Imagination In a Box
By Jack Kinsella
According to the public relations firms and marketing groups that represent the entertainment industry, violent movies and violent video games have absolutely no effect on a person’s propensity to go out and commit violent crimes.
According to the purveyors of porn, (an industry that dwarfs Hollywood in terms of earnings) pornography has absolutely no effect on a person’s propensity to seek after aberrant sex.
Former California Governor Arnold Schwarznegger joined other politicians in the rush to the microphones to demand that the government enact more gun control laws to protect people from violent crime.
Until somebody brought up his latest movie, “The Last Stand.” Then he started back-pedalling as quickly as his sixty-five year old legs would carry him.
“It’s entertainment, people know the difference,” he says. “We have to separate the two,” Schwarzenegger says of film violence and actual violence.
“What’s most important is that we as a society do a better job to prevent these sort of things. You cannot totally eliminate them. There will always be some crazy guy out there shooting. There are mentally ill people. The question is, what can we do?”
The movie’s producer, Lorenzo di Bonaventura quickly added,
“Sane people know the difference.”
Sane people? Like Brittany Spears? Lindsey Lohan? Charlie Sheen? Quentin Tarantino? Sean Penn? Jamie Foxx?
The Culture and Media Institute, founded by Brent Bozell, sent its analysts out to review the five contenders for this year’s Oscar awards. One was a musical version of the classic, “Les Miserables”, another a comedy called “A Haunted House.”
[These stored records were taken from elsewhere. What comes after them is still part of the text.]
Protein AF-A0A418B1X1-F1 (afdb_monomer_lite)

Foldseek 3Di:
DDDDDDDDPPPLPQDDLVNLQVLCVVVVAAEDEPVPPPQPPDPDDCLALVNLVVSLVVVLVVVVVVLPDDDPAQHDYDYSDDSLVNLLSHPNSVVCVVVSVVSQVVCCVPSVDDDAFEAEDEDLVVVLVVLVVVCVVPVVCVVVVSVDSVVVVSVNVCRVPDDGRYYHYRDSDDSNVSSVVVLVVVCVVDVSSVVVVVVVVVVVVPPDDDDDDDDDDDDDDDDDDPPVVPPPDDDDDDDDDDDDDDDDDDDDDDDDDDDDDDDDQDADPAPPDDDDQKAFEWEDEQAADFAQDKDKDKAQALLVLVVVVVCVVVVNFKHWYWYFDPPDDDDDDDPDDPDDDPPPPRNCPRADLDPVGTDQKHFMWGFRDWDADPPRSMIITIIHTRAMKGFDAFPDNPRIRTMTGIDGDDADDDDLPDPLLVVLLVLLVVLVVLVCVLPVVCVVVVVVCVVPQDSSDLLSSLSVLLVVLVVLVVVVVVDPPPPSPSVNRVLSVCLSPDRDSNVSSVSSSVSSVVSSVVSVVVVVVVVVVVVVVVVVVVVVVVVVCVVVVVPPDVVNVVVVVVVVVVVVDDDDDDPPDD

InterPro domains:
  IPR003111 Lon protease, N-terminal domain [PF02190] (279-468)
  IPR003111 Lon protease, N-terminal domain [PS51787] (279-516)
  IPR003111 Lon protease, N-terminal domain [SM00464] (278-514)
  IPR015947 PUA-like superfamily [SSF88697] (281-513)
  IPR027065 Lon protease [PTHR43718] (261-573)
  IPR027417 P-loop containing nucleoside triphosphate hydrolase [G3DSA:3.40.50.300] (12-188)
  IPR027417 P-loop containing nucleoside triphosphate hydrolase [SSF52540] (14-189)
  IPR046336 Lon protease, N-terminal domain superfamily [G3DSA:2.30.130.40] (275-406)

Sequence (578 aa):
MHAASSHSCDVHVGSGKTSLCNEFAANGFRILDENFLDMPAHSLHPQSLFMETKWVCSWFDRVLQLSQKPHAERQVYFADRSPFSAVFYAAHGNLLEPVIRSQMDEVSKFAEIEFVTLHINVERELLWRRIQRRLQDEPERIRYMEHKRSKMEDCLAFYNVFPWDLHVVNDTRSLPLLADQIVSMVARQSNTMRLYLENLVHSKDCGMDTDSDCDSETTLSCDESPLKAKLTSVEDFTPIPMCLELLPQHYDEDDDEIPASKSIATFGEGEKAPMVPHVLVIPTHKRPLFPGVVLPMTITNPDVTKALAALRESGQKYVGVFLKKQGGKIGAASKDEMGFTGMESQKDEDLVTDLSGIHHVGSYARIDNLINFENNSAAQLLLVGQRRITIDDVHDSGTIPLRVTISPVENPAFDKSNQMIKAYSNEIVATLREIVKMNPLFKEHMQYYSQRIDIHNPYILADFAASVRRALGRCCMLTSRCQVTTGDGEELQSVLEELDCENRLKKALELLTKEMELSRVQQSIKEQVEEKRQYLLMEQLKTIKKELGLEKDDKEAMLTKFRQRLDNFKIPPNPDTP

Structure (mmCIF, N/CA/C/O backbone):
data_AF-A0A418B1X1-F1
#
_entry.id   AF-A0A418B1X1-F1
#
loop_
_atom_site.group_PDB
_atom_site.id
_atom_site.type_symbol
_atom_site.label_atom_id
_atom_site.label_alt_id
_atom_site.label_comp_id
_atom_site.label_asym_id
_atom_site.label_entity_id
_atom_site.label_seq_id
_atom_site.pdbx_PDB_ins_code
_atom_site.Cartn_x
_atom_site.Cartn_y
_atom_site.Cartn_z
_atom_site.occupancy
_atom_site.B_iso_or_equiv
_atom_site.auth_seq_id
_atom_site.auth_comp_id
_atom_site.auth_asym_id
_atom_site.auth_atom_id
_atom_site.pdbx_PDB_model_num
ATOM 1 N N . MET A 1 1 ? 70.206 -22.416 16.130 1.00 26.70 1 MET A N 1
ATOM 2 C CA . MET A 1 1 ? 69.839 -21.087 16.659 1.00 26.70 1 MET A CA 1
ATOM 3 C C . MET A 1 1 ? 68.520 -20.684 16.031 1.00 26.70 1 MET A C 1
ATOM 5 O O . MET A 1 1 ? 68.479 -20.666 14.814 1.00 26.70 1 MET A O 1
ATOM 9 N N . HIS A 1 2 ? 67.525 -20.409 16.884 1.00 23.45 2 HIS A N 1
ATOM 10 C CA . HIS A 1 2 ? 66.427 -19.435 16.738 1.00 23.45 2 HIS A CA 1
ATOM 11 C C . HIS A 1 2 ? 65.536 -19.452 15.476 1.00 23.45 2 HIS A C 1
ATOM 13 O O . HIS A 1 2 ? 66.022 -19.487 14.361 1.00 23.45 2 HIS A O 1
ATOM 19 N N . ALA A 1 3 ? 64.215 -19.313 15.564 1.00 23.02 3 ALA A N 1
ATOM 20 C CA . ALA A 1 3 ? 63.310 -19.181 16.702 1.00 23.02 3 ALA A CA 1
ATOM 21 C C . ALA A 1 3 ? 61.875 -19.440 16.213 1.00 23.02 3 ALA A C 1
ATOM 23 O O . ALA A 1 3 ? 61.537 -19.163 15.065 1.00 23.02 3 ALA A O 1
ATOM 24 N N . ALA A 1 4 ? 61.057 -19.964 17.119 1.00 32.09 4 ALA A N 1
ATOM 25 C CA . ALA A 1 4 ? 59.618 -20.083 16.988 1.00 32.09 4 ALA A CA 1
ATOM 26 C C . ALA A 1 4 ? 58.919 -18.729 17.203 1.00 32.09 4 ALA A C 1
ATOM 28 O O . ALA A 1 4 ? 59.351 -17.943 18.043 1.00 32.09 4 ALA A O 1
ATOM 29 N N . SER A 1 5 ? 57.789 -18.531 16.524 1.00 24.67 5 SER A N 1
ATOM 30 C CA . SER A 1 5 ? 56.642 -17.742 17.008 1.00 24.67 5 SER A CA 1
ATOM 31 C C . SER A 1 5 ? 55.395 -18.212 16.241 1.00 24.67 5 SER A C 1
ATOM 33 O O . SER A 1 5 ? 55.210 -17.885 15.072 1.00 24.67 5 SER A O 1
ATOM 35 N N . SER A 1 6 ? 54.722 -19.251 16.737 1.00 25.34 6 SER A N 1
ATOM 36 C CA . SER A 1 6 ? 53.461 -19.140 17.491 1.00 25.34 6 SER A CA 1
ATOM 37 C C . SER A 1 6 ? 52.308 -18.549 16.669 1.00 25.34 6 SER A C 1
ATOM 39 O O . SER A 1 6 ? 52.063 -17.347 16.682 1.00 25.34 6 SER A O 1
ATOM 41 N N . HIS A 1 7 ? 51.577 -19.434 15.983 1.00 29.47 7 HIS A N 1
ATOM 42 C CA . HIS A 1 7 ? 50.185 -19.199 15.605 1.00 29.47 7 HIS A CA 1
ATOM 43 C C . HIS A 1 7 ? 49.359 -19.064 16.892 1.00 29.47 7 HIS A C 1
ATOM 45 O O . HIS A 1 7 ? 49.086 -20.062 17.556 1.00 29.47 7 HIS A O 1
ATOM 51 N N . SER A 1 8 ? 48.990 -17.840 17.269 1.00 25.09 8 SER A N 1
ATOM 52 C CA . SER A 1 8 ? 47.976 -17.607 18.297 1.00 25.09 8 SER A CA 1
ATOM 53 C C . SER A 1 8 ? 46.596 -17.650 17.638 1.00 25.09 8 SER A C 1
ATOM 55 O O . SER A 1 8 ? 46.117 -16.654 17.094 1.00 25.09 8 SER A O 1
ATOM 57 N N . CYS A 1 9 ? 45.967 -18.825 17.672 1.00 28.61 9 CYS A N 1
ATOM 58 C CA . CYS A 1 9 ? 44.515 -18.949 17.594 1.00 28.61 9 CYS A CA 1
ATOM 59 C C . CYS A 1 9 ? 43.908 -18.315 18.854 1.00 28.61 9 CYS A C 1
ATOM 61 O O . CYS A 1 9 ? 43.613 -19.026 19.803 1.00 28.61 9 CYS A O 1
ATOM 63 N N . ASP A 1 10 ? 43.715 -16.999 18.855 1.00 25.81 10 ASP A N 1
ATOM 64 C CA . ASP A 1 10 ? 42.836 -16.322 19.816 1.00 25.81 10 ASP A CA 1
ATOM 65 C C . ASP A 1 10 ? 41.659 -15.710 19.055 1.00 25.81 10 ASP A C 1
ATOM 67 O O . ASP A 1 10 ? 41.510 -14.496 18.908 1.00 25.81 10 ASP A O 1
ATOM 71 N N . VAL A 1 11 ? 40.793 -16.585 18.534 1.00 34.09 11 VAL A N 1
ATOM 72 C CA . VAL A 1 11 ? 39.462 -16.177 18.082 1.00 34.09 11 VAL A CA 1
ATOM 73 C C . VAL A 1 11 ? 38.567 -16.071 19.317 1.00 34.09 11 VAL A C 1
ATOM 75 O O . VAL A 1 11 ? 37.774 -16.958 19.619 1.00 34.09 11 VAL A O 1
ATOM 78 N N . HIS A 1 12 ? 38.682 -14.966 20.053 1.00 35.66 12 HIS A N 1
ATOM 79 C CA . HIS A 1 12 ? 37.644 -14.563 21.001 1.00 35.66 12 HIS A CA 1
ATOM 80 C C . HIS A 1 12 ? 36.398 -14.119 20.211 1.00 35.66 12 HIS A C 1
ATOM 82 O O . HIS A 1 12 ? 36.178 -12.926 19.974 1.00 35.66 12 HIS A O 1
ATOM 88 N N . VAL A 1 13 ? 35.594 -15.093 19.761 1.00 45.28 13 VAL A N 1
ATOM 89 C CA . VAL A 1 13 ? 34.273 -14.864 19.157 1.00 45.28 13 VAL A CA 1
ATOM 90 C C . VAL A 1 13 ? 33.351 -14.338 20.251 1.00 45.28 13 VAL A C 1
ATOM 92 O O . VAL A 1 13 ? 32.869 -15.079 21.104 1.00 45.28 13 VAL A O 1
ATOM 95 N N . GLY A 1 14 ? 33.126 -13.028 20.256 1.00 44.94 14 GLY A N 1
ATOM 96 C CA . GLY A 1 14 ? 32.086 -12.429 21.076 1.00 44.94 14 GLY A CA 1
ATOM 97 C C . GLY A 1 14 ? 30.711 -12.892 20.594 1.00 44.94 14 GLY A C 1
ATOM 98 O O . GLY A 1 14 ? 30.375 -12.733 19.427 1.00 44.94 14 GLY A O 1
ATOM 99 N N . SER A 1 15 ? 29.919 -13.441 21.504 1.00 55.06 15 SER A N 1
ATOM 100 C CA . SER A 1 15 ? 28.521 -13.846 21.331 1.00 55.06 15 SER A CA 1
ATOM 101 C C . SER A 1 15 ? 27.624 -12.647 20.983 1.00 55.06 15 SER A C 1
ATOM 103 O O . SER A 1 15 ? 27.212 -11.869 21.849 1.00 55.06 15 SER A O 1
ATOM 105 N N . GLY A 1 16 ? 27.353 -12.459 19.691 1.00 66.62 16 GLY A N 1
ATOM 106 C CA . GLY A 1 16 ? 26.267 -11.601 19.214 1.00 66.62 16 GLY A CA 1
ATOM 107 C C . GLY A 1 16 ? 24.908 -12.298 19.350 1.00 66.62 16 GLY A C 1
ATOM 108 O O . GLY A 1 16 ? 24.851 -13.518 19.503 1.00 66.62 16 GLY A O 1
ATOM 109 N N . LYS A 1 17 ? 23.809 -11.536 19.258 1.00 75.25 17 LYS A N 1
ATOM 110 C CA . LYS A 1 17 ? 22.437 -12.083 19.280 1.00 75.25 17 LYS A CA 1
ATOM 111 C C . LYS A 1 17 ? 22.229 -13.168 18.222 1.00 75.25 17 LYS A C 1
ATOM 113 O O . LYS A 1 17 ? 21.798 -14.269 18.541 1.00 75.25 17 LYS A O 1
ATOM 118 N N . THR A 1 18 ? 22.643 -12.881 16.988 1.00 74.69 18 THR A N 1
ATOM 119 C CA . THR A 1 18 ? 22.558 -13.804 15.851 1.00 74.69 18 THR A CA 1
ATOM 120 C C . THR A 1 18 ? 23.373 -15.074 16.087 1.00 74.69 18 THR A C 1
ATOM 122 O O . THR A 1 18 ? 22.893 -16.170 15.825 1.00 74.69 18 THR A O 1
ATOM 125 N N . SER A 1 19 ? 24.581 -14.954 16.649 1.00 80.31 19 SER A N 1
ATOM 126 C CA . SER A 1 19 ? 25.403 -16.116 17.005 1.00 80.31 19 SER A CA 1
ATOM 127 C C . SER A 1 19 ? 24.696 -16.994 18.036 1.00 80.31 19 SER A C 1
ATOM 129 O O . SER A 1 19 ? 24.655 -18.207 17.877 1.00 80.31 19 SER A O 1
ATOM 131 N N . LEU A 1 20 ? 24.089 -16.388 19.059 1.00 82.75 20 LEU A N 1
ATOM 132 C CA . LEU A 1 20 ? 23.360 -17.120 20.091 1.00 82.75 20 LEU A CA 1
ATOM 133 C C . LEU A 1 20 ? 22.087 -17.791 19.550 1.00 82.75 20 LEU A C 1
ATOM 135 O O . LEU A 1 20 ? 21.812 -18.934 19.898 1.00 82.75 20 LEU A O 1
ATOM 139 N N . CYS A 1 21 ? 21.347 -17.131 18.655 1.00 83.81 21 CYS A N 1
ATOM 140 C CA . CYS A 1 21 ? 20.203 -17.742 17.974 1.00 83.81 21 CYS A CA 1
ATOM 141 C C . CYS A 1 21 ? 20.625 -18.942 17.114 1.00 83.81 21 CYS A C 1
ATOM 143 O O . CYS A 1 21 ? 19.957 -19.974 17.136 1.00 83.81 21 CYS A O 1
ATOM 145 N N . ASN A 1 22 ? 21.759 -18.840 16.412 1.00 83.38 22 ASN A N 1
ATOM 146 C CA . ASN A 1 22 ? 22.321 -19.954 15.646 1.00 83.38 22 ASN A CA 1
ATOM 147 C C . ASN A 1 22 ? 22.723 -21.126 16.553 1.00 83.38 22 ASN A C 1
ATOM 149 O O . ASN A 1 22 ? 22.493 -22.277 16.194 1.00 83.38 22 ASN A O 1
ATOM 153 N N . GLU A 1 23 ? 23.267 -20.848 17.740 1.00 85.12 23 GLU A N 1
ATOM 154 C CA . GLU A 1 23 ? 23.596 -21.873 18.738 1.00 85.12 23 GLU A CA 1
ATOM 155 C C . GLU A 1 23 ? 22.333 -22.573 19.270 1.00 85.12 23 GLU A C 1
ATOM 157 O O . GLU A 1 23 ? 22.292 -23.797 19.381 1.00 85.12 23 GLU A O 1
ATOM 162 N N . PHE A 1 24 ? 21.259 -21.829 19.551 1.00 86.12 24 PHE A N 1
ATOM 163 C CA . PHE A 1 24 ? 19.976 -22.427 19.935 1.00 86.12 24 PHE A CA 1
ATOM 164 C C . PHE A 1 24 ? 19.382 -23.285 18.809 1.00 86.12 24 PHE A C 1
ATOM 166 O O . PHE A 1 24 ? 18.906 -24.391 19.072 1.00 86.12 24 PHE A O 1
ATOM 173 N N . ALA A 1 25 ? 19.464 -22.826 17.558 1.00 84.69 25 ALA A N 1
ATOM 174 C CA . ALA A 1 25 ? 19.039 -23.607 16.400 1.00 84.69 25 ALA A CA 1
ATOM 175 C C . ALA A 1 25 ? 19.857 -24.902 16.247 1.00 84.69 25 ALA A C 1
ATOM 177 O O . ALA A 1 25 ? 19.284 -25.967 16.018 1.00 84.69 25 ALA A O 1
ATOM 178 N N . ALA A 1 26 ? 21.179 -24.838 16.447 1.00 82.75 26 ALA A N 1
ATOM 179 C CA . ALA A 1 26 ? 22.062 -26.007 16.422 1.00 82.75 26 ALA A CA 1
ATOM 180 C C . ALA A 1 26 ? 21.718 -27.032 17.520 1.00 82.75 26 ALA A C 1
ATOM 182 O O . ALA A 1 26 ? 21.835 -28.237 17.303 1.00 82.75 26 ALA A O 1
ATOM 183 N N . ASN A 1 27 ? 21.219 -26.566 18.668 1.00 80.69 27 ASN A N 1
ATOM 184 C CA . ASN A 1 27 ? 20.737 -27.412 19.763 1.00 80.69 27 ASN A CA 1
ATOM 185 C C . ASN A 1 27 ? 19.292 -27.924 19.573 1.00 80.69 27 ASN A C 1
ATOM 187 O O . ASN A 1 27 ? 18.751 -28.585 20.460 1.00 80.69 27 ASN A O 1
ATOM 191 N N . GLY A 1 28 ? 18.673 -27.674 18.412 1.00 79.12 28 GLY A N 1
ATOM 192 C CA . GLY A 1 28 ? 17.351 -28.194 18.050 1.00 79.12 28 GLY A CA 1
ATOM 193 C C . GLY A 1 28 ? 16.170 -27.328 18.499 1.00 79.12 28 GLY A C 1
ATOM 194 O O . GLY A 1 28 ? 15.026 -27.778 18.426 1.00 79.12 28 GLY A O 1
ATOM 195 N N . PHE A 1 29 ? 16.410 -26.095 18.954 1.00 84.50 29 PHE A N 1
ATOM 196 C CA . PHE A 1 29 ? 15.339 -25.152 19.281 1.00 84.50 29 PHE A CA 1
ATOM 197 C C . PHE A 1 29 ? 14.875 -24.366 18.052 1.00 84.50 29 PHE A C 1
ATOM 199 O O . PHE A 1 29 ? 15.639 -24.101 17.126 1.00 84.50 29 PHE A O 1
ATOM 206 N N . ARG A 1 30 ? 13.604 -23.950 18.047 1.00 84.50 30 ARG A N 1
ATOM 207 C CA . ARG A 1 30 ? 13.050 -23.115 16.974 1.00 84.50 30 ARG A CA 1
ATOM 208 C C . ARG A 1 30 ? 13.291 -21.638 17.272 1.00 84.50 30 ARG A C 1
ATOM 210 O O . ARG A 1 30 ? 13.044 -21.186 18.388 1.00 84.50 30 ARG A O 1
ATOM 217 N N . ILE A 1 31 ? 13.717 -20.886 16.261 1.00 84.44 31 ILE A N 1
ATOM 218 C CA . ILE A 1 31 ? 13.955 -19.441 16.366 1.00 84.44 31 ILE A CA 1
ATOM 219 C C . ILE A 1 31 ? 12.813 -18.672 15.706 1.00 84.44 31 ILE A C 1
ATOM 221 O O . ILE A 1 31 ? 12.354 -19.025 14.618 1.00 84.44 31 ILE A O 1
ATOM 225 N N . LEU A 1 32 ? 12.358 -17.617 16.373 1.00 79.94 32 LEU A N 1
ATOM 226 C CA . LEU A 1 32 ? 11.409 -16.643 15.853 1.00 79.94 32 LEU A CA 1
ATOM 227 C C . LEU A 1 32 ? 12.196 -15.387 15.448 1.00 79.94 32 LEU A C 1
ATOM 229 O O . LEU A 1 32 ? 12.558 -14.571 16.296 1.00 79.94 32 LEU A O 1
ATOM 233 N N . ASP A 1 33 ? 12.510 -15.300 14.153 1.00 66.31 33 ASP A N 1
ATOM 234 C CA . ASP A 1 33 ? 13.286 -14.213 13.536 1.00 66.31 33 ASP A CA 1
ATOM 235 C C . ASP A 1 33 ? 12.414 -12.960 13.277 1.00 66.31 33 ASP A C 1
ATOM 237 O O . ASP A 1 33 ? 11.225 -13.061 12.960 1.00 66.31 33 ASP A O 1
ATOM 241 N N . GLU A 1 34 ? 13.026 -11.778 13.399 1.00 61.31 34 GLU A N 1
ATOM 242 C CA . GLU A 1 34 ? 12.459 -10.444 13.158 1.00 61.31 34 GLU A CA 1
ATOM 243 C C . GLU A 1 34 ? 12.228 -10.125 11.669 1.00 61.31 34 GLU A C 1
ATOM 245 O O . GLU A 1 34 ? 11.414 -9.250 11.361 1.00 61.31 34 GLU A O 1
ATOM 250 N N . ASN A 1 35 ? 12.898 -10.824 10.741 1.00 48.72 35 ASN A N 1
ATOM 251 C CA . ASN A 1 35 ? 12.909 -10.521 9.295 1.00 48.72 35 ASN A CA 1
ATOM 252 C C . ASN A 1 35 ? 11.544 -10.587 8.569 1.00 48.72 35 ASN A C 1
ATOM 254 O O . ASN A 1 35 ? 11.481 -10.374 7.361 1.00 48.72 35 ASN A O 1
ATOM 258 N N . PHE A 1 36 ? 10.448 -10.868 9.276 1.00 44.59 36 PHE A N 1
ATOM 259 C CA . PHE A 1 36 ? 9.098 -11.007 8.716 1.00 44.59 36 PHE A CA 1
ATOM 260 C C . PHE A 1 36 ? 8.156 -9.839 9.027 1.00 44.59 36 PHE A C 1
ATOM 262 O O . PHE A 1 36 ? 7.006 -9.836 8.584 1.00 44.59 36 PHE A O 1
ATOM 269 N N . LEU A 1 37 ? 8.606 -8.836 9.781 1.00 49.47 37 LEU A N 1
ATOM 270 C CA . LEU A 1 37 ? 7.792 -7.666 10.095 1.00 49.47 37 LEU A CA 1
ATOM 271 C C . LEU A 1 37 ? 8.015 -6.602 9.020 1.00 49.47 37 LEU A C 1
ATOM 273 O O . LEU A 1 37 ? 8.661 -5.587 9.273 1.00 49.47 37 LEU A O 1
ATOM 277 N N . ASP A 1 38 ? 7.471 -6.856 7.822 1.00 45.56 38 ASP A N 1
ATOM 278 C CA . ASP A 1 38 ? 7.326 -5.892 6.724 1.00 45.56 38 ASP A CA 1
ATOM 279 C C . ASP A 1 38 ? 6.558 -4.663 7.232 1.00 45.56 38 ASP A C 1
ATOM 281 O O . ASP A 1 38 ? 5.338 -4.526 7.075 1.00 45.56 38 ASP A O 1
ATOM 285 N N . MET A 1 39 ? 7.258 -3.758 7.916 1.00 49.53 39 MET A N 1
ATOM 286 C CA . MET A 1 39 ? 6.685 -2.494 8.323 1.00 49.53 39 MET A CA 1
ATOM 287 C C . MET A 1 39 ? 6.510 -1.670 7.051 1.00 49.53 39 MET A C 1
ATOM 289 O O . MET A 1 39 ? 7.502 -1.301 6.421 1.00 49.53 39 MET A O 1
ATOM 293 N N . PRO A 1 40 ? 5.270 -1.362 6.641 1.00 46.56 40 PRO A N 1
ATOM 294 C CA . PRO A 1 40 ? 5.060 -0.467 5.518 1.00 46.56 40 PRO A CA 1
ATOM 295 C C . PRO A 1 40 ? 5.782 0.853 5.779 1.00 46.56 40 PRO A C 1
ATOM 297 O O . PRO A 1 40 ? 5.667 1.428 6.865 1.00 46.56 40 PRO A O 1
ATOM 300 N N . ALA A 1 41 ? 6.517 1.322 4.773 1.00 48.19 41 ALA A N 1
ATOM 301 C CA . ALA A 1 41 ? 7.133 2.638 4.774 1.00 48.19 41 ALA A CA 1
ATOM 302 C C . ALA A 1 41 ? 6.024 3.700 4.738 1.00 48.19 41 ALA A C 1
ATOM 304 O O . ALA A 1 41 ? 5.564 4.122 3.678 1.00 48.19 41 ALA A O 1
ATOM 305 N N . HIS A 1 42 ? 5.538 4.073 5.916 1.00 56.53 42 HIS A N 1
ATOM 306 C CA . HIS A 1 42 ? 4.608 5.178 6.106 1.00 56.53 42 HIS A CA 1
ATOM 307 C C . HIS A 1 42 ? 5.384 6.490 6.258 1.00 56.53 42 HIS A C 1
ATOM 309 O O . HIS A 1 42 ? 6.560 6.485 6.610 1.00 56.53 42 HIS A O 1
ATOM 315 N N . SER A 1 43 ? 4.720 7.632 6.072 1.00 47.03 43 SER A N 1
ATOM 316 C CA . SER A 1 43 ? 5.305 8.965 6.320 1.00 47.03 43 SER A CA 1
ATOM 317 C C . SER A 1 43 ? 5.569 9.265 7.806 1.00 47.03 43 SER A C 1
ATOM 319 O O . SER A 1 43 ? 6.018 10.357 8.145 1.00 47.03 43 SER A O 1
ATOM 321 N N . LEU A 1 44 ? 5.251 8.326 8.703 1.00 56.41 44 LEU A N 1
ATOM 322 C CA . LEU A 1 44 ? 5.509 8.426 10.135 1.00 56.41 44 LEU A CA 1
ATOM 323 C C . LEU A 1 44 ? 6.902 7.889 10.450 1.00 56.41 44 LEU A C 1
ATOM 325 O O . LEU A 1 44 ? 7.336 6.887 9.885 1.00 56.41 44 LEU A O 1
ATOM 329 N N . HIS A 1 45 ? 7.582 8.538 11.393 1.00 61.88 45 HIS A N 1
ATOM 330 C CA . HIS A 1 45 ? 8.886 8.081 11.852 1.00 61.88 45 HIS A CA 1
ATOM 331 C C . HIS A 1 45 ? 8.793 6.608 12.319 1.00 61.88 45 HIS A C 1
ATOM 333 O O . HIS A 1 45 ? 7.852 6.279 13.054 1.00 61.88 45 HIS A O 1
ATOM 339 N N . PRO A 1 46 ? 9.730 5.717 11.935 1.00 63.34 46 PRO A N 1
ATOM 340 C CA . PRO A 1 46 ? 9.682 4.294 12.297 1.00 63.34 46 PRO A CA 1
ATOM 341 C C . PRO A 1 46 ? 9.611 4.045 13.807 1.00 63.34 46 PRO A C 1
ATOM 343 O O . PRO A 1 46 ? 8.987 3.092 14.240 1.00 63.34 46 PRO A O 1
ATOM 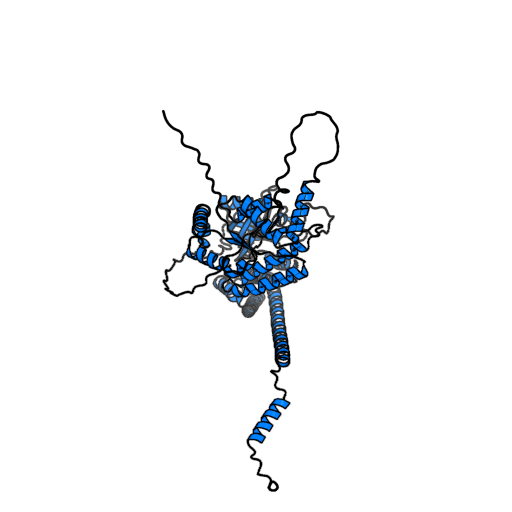346 N N . GLN A 1 47 ? 10.188 4.956 14.593 1.00 71.19 47 GLN A N 1
ATOM 347 C CA . GLN A 1 47 ? 10.184 4.942 16.062 1.00 71.19 47 GLN A CA 1
ATOM 348 C C . GLN A 1 47 ? 9.005 5.726 16.676 1.00 71.19 47 GLN A C 1
ATOM 350 O O . GLN A 1 47 ? 9.027 6.138 17.835 1.00 71.19 47 GLN A O 1
ATOM 355 N N . SER A 1 48 ? 7.974 6.030 15.888 1.00 81.31 48 SER A N 1
ATOM 356 C CA . SER A 1 48 ? 6.744 6.606 16.435 1.00 81.31 48 SER A CA 1
ATOM 357 C C . SER A 1 48 ? 5.995 5.557 17.255 1.00 81.31 48 SER A C 1
ATOM 359 O O . SER A 1 48 ? 6.010 4.370 16.928 1.00 81.31 48 SER A O 1
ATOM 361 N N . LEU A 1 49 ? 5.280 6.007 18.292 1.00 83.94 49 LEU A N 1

The other three were “Zero Dark Thirty” about the hunt to get bin-Laden, “Django Unchained” about a former slave seeking revenge on white people for his enslavement and finally, “Gangster Squad” which stars the always-lovable Senn Penn.
“In just the first 10 minutes, a man was pulled in half by two cars, another lost a hand in an elevator fight and an attempted rape was narrowly averted,” the study says about Gangster Squad. “Failing the boss resulted in being locked in a fire-bombed building for some. Another was killed with a power drill to the head.” The study also notes that Gangster Squad “has the distinction among the five films as the only one actually impacted by real-world violence,” given that a scene featuring gun murders in a movie theater was scrapped after a real-life mass murder at a Colorado theater on opening night of The Dark Knight Rises in July. “The studio shot a new ending for Gangster Squad,” the study says. “In it, nearly 25 people are shot. But they’re not in a theater.”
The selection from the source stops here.